Yes, Jacob Seilheimer knows he's fat. He has lived that hell for most of his 26 years.

And it's hardly news that he's a non-traditional distance runner. His mom, Sandra, gave me this bold prediction: "He's not going to be up there with the Kenyans."

"I can promise you," Jacob says on the Web site promoting his effort, www.whatwouldjacobdo.com, "that this won't be pretty, and I'll be chronicling my journey for your perverse pleasure."

Don't miss the hilarious training videos he and his friends produced and posted on their site and on YouTube.


Here's the good news for Jacob and for the paramedics working the race on April 16: He has lost 80 pounds since deciding just a few months ago that he didn't want his legacy to be a XXXL casket. This past week he hit 358 pounds.

"I'd like to get down to 290. I haven't seen that since I was 14," he told me.

I reached Jacob at Franklin Pierce Law Center in Concord, N.H., where he's a second-year law student.

He grew up in New Auburn, north of Eau Claire, and played on the high school football team. He went on to play for Colby College in Maine, where he said he packed on the "freshman 70" and soon hit 400 pounds.

Jacob worked in his family's honeybee operation for years, keeping the bees busy pollinating apples, cherries and such, and collecting honey by the 55-gallon drum and bee stings by the thousands.

His English teacher in school, Liz Rehrauer, remembers the TV commercial spoof that Jacob did as an assignment for her class. It was for a guaranteed weight gain program that stressed the importance of eating pie for breakfast.

"He's very, very funny, but he's sensitive, too," she said.

In between Jacob's jokes about a self-described meatball running 26 miles 385 yards is the pain of facing the world every day as a morbidly obese human being.

Children laugh at him on the street, he said. When he sees a TV news report on obesity, he watches for himself in the neck-down file footage. He never stops worrying that the chair he's using will break. Drinking too much at the bar helps him forget that "love obviously isn't finding you tonight or any night for that matter," he said.

Then again, he has figured out ways to laugh at himself.

He was Rosie O'Donnell for Halloween last year. He's making up some T-shirts that say, "People don't kill treadmills . . . I do." His friends call him Bear. One of the FAQs on his Web site asks: "Will you tape your nipples so they don't rub off during the marathon?"

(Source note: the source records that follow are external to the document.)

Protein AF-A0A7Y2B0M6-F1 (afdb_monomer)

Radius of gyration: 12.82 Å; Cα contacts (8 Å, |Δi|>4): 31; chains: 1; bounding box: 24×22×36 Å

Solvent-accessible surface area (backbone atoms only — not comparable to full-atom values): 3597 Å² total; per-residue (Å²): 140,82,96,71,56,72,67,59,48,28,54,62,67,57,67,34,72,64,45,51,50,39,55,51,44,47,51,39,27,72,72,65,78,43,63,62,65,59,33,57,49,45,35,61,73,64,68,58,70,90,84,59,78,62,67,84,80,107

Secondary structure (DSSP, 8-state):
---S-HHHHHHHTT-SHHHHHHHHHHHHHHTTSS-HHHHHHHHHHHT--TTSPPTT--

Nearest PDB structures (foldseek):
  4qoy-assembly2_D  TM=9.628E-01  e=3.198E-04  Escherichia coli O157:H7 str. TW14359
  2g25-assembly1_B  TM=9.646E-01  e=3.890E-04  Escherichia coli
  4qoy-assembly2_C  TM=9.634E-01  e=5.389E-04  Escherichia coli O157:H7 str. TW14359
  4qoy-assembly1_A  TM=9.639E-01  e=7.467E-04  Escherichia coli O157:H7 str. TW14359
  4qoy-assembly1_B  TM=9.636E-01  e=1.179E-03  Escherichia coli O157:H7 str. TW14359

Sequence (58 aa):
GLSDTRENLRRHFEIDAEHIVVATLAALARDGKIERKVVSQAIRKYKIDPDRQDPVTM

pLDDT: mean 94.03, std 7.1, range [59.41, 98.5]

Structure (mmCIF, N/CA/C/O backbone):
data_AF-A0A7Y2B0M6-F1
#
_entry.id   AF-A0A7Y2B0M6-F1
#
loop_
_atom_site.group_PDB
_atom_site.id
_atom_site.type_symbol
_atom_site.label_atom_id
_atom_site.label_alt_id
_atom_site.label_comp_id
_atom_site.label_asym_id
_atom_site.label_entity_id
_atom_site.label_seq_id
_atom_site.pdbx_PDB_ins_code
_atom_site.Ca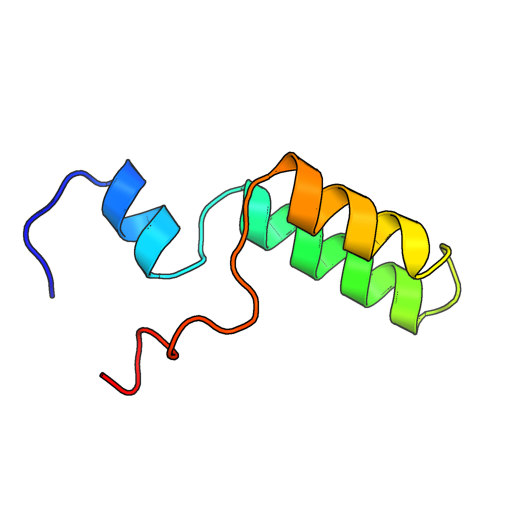rtn_x
_atom_site.Cartn_y
_atom_site.Cartn_z
_atom_site.occupancy
_atom_site.B_iso_or_equiv
_atom_site.auth_seq_id
_atom_site.auth_comp_id
_atom_site.auth_asym_id
_atom_site.auth_atom_id
_atom_site.pdbx_PDB_model_num
ATOM 1 N N . GLY A 1 1 ? 9.498 -11.042 -18.722 1.00 71.00 1 GLY A N 1
ATOM 2 C CA . GLY A 1 1 ? 10.300 -9.885 -18.272 1.00 71.00 1 GLY A CA 1
ATOM 3 C C . GLY A 1 1 ? 10.005 -8.714 -19.182 1.00 71.00 1 GLY A C 1
ATOM 4 O O . GLY A 1 1 ? 9.886 -8.941 -20.377 1.00 71.00 1 GLY A O 1
ATOM 5 N N . LEU A 1 2 ? 9.833 -7.513 -18.628 1.00 85.25 2 LEU A N 1
ATOM 6 C CA . LEU A 1 2 ? 9.417 -6.306 -19.353 1.00 85.25 2 LEU A CA 1
ATOM 7 C C . LEU A 1 2 ? 10.582 -5.308 -19.458 1.00 85.25 2 LEU A C 1
ATOM 9 O O . LEU A 1 2 ? 11.403 -5.224 -18.543 1.00 85.25 2 LEU A O 1
ATOM 13 N N . SER A 1 3 ? 10.653 -4.557 -20.559 1.00 92.81 3 SER A N 1
ATOM 14 C CA . SER A 1 3 ? 11.656 -3.506 -20.775 1.00 92.81 3 SER A CA 1
ATOM 15 C C . SER A 1 3 ? 11.116 -2.153 -20.315 1.00 92.81 3 SER A C 1
ATOM 17 O O . SER A 1 3 ? 10.369 -1.508 -21.041 1.00 92.81 3 SER A O 1
ATOM 19 N N . ASP A 1 4 ? 11.498 -1.728 -19.113 1.00 93.75 4 ASP A N 1
ATOM 20 C CA . ASP A 1 4 ? 11.166 -0.414 -18.547 1.00 93.75 4 ASP A CA 1
ATOM 21 C C . ASP A 1 4 ? 12.191 -0.050 -17.448 1.00 93.75 4 ASP A C 1
ATOM 23 O O . ASP A 1 4 ? 13.104 -0.823 -17.134 1.00 93.75 4 ASP A O 1
ATOM 27 N N . THR A 1 5 ? 12.060 1.131 -16.849 1.00 96.00 5 THR A N 1
ATOM 28 C CA . THR A 1 5 ? 12.838 1.556 -15.685 1.00 96.00 5 THR A CA 1
ATOM 29 C C . THR A 1 5 ? 12.550 0.677 -14.468 1.00 96.00 5 THR A C 1
ATOM 31 O O . THR A 1 5 ? 11.455 0.148 -14.283 1.00 96.00 5 THR A O 1
ATOM 34 N N . ARG A 1 6 ? 13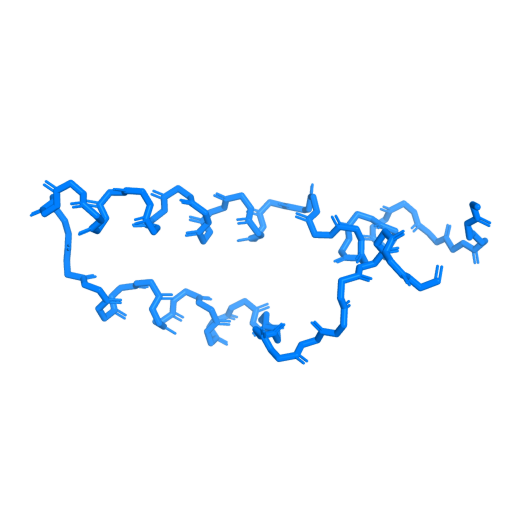.533 0.552 -13.569 1.00 94.38 6 ARG A N 1
ATOM 35 C CA . ARG A 1 6 ? 13.378 -0.232 -12.329 1.00 94.38 6 ARG A CA 1
ATOM 36 C C . ARG A 1 6 ? 12.222 0.255 -11.457 1.00 94.38 6 ARG A C 1
ATOM 38 O O . ARG A 1 6 ? 11.605 -0.556 -10.778 1.00 94.38 6 ARG A O 1
ATOM 45 N N . GLU A 1 7 ? 11.970 1.559 -11.448 1.00 93.88 7 GLU A N 1
ATOM 46 C CA . GLU A 1 7 ? 10.871 2.163 -10.698 1.00 93.88 7 GLU A CA 1
ATOM 47 C C . GLU A 1 7 ? 9.518 1.707 -11.249 1.00 93.88 7 GLU A C 1
ATOM 49 O O . GLU A 1 7 ? 8.730 1.116 -10.511 1.00 93.88 7 GLU A O 1
ATOM 54 N N . ASN A 1 8 ? 9.307 1.852 -12.560 1.00 93.75 8 ASN A N 1
ATOM 55 C CA . ASN A 1 8 ? 8.082 1.404 -13.221 1.00 93.75 8 ASN A CA 1
ATOM 56 C C . ASN A 1 8 ? 7.874 -0.104 -13.089 1.00 93.75 8 ASN A C 1
ATOM 58 O O . ASN A 1 8 ? 6.757 -0.545 -12.838 1.00 93.75 8 ASN A O 1
ATOM 62 N N . LEU A 1 9 ? 8.941 -0.902 -13.194 1.00 94.38 9 LEU A N 1
ATOM 63 C CA . LEU A 1 9 ? 8.849 -2.349 -13.008 1.00 94.38 9 LEU A CA 1
ATOM 64 C C . LEU A 1 9 ? 8.446 -2.709 -11.576 1.00 94.38 9 LEU A C 1
ATOM 66 O O . LEU A 1 9 ? 7.571 -3.548 -11.394 1.00 94.38 9 LEU A O 1
ATOM 70 N N . ARG A 1 10 ? 9.021 -2.064 -10.554 1.00 95.06 10 ARG A N 1
ATOM 71 C CA . ARG A 1 10 ? 8.607 -2.302 -9.159 1.00 95.06 10 ARG A CA 1
ATOM 72 C C . ARG A 1 10 ? 7.151 -1.930 -8.934 1.00 95.06 10 ARG A C 1
ATOM 74 O O . ARG A 1 10 ? 6.446 -2.670 -8.262 1.00 95.06 10 ARG A O 1
ATOM 81 N N . ARG A 1 11 ? 6.709 -0.818 -9.523 1.00 94.12 11 ARG A N 1
ATOM 82 C CA . ARG A 1 11 ? 5.312 -0.392 -9.463 1.00 94.12 11 ARG A CA 1
ATOM 83 C C . ARG A 1 11 ? 4.387 -1.388 -10.154 1.00 94.12 11 ARG A C 1
ATOM 85 O O . ARG A 1 11 ? 3.348 -1.725 -9.606 1.00 94.12 11 ARG A O 1
ATOM 92 N N . HIS A 1 12 ? 4.765 -1.845 -11.345 1.00 93.00 12 HIS A N 1
ATOM 93 C CA . HIS A 1 12 ? 4.005 -2.806 -12.139 1.00 93.00 12 HIS A CA 1
ATOM 94 C C . HIS A 1 12 ? 3.848 -4.147 -11.422 1.00 93.00 12 HIS A C 1
ATOM 96 O O . HIS A 1 12 ? 2.757 -4.696 -11.411 1.00 93.00 12 HIS A O 1
ATOM 102 N N . PHE A 1 13 ? 4.928 -4.650 -10.822 1.00 93.69 13 PHE A N 1
ATOM 103 C CA . PHE A 1 13 ? 4.923 -5.888 -10.043 1.00 93.69 13 PHE A CA 1
ATOM 104 C C . PHE A 1 13 ? 4.453 -5.694 -8.596 1.00 93.69 13 PHE A C 1
ATOM 106 O O . PHE A 1 13 ? 4.567 -6.627 -7.812 1.00 93.69 13 PHE A O 1
ATOM 113 N N . GLU A 1 14 ? 3.958 -4.507 -8.229 1.00 95.25 14 GLU A N 1
ATOM 114 C CA . GLU A 1 14 ? 3.384 -4.229 -6.904 1.00 95.25 14 GLU A CA 1
ATOM 115 C C . GLU A 1 14 ? 4.368 -4.445 -5.731 1.00 95.25 14 GLU A C 1
ATOM 117 O O . GLU A 1 14 ? 3.988 -4.798 -4.617 1.00 95.25 14 GLU A O 1
ATOM 122 N N . ILE A 1 15 ? 5.662 -4.206 -5.973 1.00 95.38 15 ILE A N 1
ATOM 123 C CA . ILE A 1 15 ? 6.767 -4.382 -5.007 1.00 95.38 15 ILE A CA 1
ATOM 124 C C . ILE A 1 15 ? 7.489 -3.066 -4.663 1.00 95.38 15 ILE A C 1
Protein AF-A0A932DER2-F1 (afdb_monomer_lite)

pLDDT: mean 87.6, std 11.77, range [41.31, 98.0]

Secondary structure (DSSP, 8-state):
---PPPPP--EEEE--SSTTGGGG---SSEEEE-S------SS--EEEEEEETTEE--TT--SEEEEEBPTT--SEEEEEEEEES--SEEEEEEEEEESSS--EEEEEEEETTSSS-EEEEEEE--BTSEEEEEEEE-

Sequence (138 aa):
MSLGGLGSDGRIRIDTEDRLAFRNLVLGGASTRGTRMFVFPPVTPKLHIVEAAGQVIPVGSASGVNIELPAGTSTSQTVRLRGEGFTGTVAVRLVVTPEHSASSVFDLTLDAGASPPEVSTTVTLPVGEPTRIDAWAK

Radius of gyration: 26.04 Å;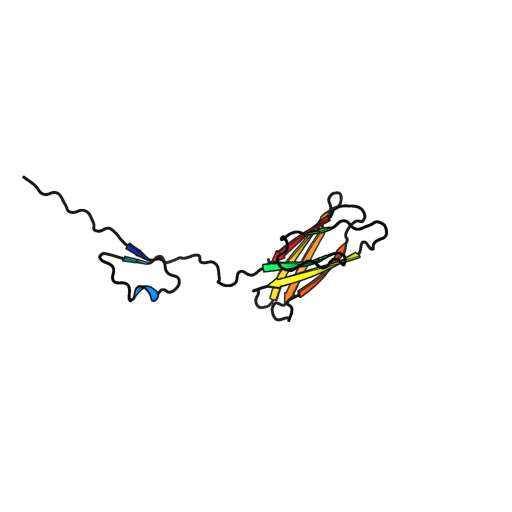 chains: 1; bounding box: 37×31×94 Å

Structure (mmCIF, N/CA/C/O backbone):
data_AF-A0A932DER2-F1
#
_entry.id   AF-A0A932DER2-F1
#
loop_
_atom_site.group_PDB
_atom_site.id
_atom_site.type_symbol
_atom_site.label_atom_id
_atom_site.label_alt_id
_atom_site.label_comp_id
_atom_site.label_asym_id
_atom_site.label_entity_id
_atom_site.label_seq_id
_atom_site.pdbx_PDB_ins_code
_atom_site.Cartn_x
_atom_site.Cartn_y
_atom_site.Cartn_z
_atom_site.occupancy
_atom_site.B_iso_or_equiv
_atom_site.auth_seq_id
_atom_site.auth_comp_id
_atom_site.auth_asym_id
_atom_site.auth_atom_id
_atom_site.pdbx_PDB_model_num
ATOM 1 N N . MET A 1 1 ? -1.981 19.559 -73.052 1.00 41.31 1 MET A N 1
ATOM 2 C CA . MET A 1 1 ? -2.560 18.471 -72.236 1.00 41.31 1 MET A CA 1
ATOM 3 C C . MET A 1 1 ? -1.485 17.949 -71.303 1.00 41.31 1 MET A C 1
ATOM 5 O O . MET A 1 1 ? -0.455 17.560 -71.824 1.00 41.31 1 MET A O 1
ATOM 9 N N . SER A 1 2 ? -1.785 17.979 -69.994 1.00 55.22 2 SER A N 1
ATOM 10 C CA . SER A 1 2 ? -1.308 17.139 -68.870 1.00 55.22 2 SER A CA 1
ATOM 11 C C . SER A 1 2 ? 0.215 16.947 -68.681 1.00 55.22 2 SER A C 1
ATOM 13 O O . SER A 1 2 ? 0.920 16.608 -69.615 1.00 55.22 2 SER A O 1
ATOM 15 N N . LEU A 1 3 ? 0.794 17.100 -67.485 1.00 47.09 3 LEU A N 1
ATOM 16 C CA . LEU A 1 3 ? 0.483 16.294 -66.295 1.00 47.09 3 LEU A CA 1
ATOM 17 C C . LEU A 1 3 ? 0.803 17.040 -64.987 1.00 47.09 3 LEU A C 1
ATOM 19 O O . LEU A 1 3 ? 1.836 17.694 -64.865 1.00 47.09 3 LEU A O 1
ATOM 23 N N . GLY A 1 4 ? -0.119 16.932 -64.025 1.00 49.22 4 GLY A N 1
ATOM 24 C CA . GLY A 1 4 ? -0.018 17.499 -62.680 1.00 49.22 4 GLY A CA 1
ATOM 25 C C . GLY A 1 4 ? 1.079 16.856 -61.831 1.00 49.22 4 GLY A C 1
ATOM 26 O O . GLY A 1 4 ? 1.481 15.717 -62.065 1.00 49.22 4 GLY A O 1
ATOM 27 N N . GLY A 1 5 ? 1.567 17.621 -60.852 1.00 52.72 5 GLY A N 1
ATOM 28 C CA . GLY A 1 5 ? 2.641 17.216 -59.951 1.00 52.72 5 GLY A CA 1
ATOM 29 C C . GLY A 1 5 ? 2.312 15.932 -59.189 1.00 52.72 5 GLY A C 1
ATOM 30 O O . GLY A 1 5 ? 1.221 15.784 -58.639 1.00 52.72 5 GLY A O 1
ATOM 31 N N . LEU A 1 6 ? 3.276 15.013 -59.162 1.00 61.53 6 LEU A N 1
ATOM 32 C CA . LEU A 1 6 ? 3.230 13.811 -58.337 1.00 61.53 6 LEU A CA 1
ATOM 33 C C . LEU A 1 6 ? 3.194 14.229 -56.857 1.00 61.53 6 LEU A C 1
ATOM 35 O O . LEU A 1 6 ? 4.022 15.025 -56.410 1.00 61.53 6 LEU A O 1
ATOM 39 N N . GLY A 1 7 ? 2.204 13.732 -56.112 1.00 63.31 7 GLY A N 1
ATOM 40 C CA . GLY A 1 7 ? 2.123 13.920 -54.663 1.00 63.31 7 GLY A CA 1
ATOM 41 C C . GLY A 1 7 ? 3.304 13.259 -53.944 1.00 63.31 7 GLY A C 1
ATOM 42 O O . GLY A 1 7 ? 3.885 12.305 -54.448 1.00 63.31 7 GLY A O 1
ATOM 43 N N . SER A 1 8 ? 3.663 13.783 -52.770 1.00 70.00 8 SER A N 1
ATOM 44 C CA . SER A 1 8 ? 4.718 13.229 -51.907 1.00 70.00 8 SER A CA 1
ATOM 45 C C . SER A 1 8 ? 4.419 11.778 -51.504 1.00 70.00 8 SER A C 1
ATOM 47 O O . SER A 1 8 ? 3.289 11.483 -51.119 1.00 70.00 8 SER A O 1
ATOM 49 N N . ASP A 1 9 ? 5.444 10.916 -51.488 1.00 73.44 9 ASP A N 1
ATOM 50 C CA . ASP A 1 9 ? 5.378 9.498 -51.076 1.00 73.44 9 ASP A CA 1
ATOM 51 C C . ASP A 1 9 ? 4.959 9.279 -49.602 1.00 73.44 9 ASP A C 1
ATOM 53 O O . ASP A 1 9 ? 4.858 8.148 -49.126 1.00 73.44 9 ASP A O 1
ATOM 57 N N . GLY A 1 10 ? 4.717 10.353 -48.844 1.00 75.31 10 GLY A N 1
ATOM 58 C CA . GLY A 1 10 ? 4.402 10.289 -47.420 1.00 75.31 10 GLY A CA 1
ATOM 59 C C . GLY A 1 10 ? 5.630 9.973 -46.559 1.00 75.31 10 GLY A C 1
ATOM 60 O O . GLY A 1 10 ? 6.766 9.909 -47.029 1.00 75.31 10 GLY A O 1
ATOM 61 N N . ARG A 1 11 ? 5.420 9.838 -45.244 1.00 82.31 11 ARG A N 1
ATOM 62 C CA . ARG A 1 11 ? 6.479 9.456 -44.297 1.00 82.31 11 ARG A CA 1
ATOM 63 C C . ARG A 1 11 ? 6.015 8.307 -43.426 1.00 82.31 11 ARG A C 1
ATOM 65 O O . ARG A 1 11 ? 4.934 8.366 -42.846 1.00 82.31 11 ARG A O 1
ATOM 72 N N . ILE A 1 12 ? 6.873 7.306 -43.276 1.00 84.12 12 ILE A N 1
ATOM 73 C CA . ILE A 1 12 ? 6.624 6.174 -42.387 1.00 84.12 12 ILE A CA 1
ATOM 74 C C . ILE A 1 12 ? 7.111 6.548 -40.994 1.00 84.12 12 ILE A C 1
ATOM 76 O O . ILE A 1 12 ? 8.266 6.939 -40.812 1.00 84.12 12 ILE A O 1
ATOM 80 N N . ARG A 1 13 ? 6.236 6.444 -40.000 1.00 84.19 13 ARG A N 1
ATOM 81 C CA . ARG A 1 13 ? 6.608 6.635 -38.601 1.00 84.19 13 ARG A CA 1
ATOM 82 C C . ARG A 1 13 ? 6.952 5.285 -37.980 1.00 84.19 13 ARG A C 1
ATOM 84 O O . ARG A 1 13 ? 6.177 4.344 -38.093 1.00 84.19 13 ARG A O 1
ATOM 91 N N . ILE A 1 14 ? 8.116 5.214 -37.342 1.00 83.50 14 ILE A N 1
ATOM 92 C CA . ILE A 1 14 ? 8.585 4.039 -36.611 1.00 83.50 14 ILE A CA 1
ATOM 93 C C . ILE A 1 14 ? 8.692 4.421 -35.137 1.00 83.50 14 ILE A C 1
ATOM 95 O O . ILE A 1 14 ? 9.497 5.284 -34.770 1.00 83.50 14 ILE A O 1
ATOM 99 N N . ASP A 1 15 ? 7.893 3.759 -34.312 1.00 82.00 15 ASP A N 1
ATOM 100 C CA . ASP A 1 15 ? 7.965 3.805 -32.858 1.00 82.00 15 ASP A CA 1
ATOM 101 C C . ASP A 1 15 ? 8.363 2.391 -32.386 1.00 82.00 15 ASP A C 1
ATOM 103 O O . ASP A 1 15 ? 7.767 1.403 -32.808 1.00 82.00 15 ASP A O 1
ATOM 107 N N . THR A 1 16 ? 9.443 2.275 -31.610 1.00 75.62 16 THR A N 1
ATOM 108 C CA . THR A 1 16 ? 10.008 0.989 -31.156 1.00 75.62 16 THR A CA 1
ATOM 109 C C . THR A 1 16 ? 10.695 1.159 -29.801 1.00 75.62 16 THR A C 1
ATOM 111 O O . THR A 1 16 ? 11.284 2.211 -29.547 1.00 75.62 16 THR A O 1
ATOM 114 N N . GLU A 1 17 ? 10.625 0.132 -28.944 1.00 73.94 17 GLU A N 1
ATOM 115 C CA . GLU A 1 17 ? 11.315 0.095 -27.642 1.00 73.94 17 GLU A CA 1
ATOM 116 C C . GLU A 1 17 ? 12.834 0.095 -2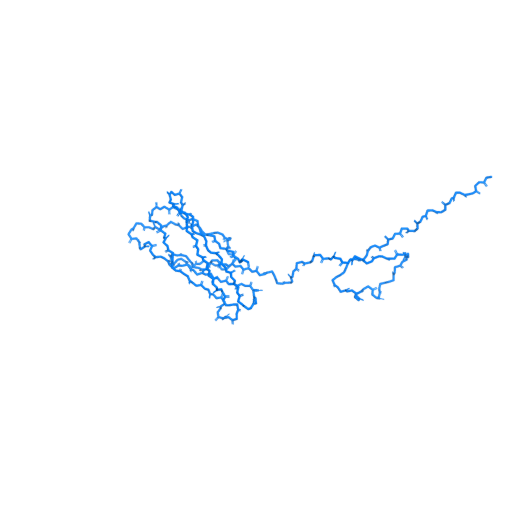7.828 1.00 73.94 17 GLU A C 1
ATOM 118 O O . GLU A 1 17 ? 13.553 0.865 -27.192 1.00 73.94 17 GLU A O 1
ATOM 123 N N . ASP A 1 18 ? 13.321 -0.725 -28.762 1.00 76.69 18 ASP A N 1
ATOM 124 C CA . ASP A 1 18 ? 14.723 -0.761 -29.150 1.00 76.69 18 ASP A CA 1
ATOM 125 C C . ASP A 1 18 ? 14.948 0.117 -30.386 1.00 76.69 18 ASP A C 1
ATOM 127 O O . ASP A 1 18 ? 14.435 -0.131 -31.484 1.00 76.69 18 ASP A O 1
ATOM 131 N N . ARG A 1 19 ? 15.784 1.147 -30.228 1.00 71.62 19 ARG A N 1
ATOM 132 C CA . ARG A 1 19 ? 16.168 2.057 -31.312 1.00 71.62 19 ARG A CA 1
ATOM 133 C C . ARG A 1 19 ? 16.897 1.339 -32.448 1.00 71.62 19 ARG A C 1
ATOM 135 O O . ARG A 1 19 ? 17.030 1.928 -33.514 1.00 71.62 19 ARG A O 1
ATOM 142 N N . LEU A 1 20 ? 17.402 0.126 -32.255 1.00 81.31 20 LEU A N 1
ATOM 143 C CA . LEU A 1 20 ? 18.128 -0.634 -33.270 1.00 81.31 20 LEU A CA 1
ATOM 144 C C . LEU A 1 20 ? 17.266 -1.687 -33.975 1.00 81.31 20 LEU A C 1
ATOM 146 O O . LEU A 1 20 ? 17.665 -2.144 -35.047 1.00 81.31 20 LEU A O 1
ATOM 150 N N . ALA A 1 21 ? 16.074 -2.001 -33.460 1.00 79.69 21 ALA A N 1
ATOM 151 C CA . ALA A 1 21 ? 15.200 -3.039 -34.011 1.00 79.69 21 ALA A CA 1
ATOM 152 C C . ALA A 1 21 ? 14.779 -2.784 -35.472 1.00 79.69 21 ALA A C 1
ATOM 154 O O . ALA A 1 21 ? 14.541 -3.722 -36.229 1.00 79.69 21 ALA A O 1
ATOM 155 N N . PHE A 1 22 ? 14.754 -1.523 -35.918 1.00 78.81 22 PHE A N 1
ATOM 156 C CA . PHE A 1 22 ? 14.380 -1.165 -37.292 1.00 78.81 22 PHE A CA 1
ATOM 157 C C . PHE A 1 22 ? 15.494 -1.406 -38.331 1.00 78.81 22 PHE A C 1
ATOM 159 O O . PHE A 1 22 ? 15.255 -1.230 -39.522 1.00 78.81 22 PHE A O 1
ATOM 166 N N . ARG A 1 23 ? 16.719 -1.779 -37.925 1.00 80.69 23 ARG A N 1
ATOM 167 C CA . ARG A 1 23 ? 17.872 -1.907 -38.844 1.00 80.69 23 ARG A CA 1
ATOM 168 C C . ARG A 1 23 ? 17.679 -2.961 -39.933 1.00 80.69 23 ARG A C 1
ATOM 170 O O . ARG A 1 23 ? 18.230 -2.802 -41.016 1.00 80.69 23 ARG A O 1
ATOM 177 N N . ASN A 1 24 ? 16.889 -3.992 -39.648 1.00 82.12 24 ASN A N 1
ATOM 178 C CA . ASN A 1 24 ? 16.566 -5.053 -40.604 1.00 82.12 24 ASN A CA 1
ATOM 179 C C . ASN A 1 24 ? 15.218 -4.820 -41.307 1.00 82.12 24 ASN A C 1
ATOM 181 O O . ASN A 1 24 ? 14.765 -5.674 -42.066 1.00 82.12 24 ASN A O 1
ATOM 185 N N . LEU A 1 25 ? 14.564 -3.681 -41.056 1.00 80.69 25 LEU A N 1
ATOM 186 C CA . LEU A 1 25 ? 13.292 -3.328 -41.669 1.00 80.69 25 LEU A CA 1
ATOM 187 C C . LEU A 1 25 ? 13.548 -2.560 -42.970 1.00 80.69 25 LEU A C 1
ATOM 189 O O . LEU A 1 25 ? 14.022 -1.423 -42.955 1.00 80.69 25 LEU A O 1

One question Jacob hears all the time is whether he's serious about any of this.

"This is not an Internet farce. It's real," he said. He will run the marathon or die trying, he vows. "I also hope to get some dates out of it, and maybe a summer job."

He has cut most of the beer and fast food from his diet, bringing him down to less than 2,000 calories a day from healthier fare. He's been lifting weights, doing yoga and logging more than 20 hours a week on his exercise bike, which claims to have a weight maximum of 275 pounds but hasn't cracked yet.

Realistically, he plans to tackle Boston with a run/walk combination. Four of his buddies have agreed to run with him. Jacob said the money pledged so far to the American Cancer Society, Special Olympics and other charities has come mostly from family and friends.

Going public with his quest has attracted quite a bit of feedback, not all of it positive.

"Boston represents a sacred goal," wrote one high-minded runner. "Boston should be reserved for top athletes, which is not you." (For the record, Jacob is not enrolled in the race; he will run in the back with the unofficial marathon "bandits" as they're known.)

"I don't think you should die or anything like that, but I bet your knees will give out and you'll collapse long before you ever have a chance of running the marathon," says another.

Jacob is worried about his knees, more so than his heart. To save on his joints, he has minimized his running lately, admittedly not a common strategy leading up to a marathon.

"It's not the best plan, but it's a plan," he said. "I'm actually in a lot better shape than most 350-pound men."

Eight days from now, he'll get to prove it.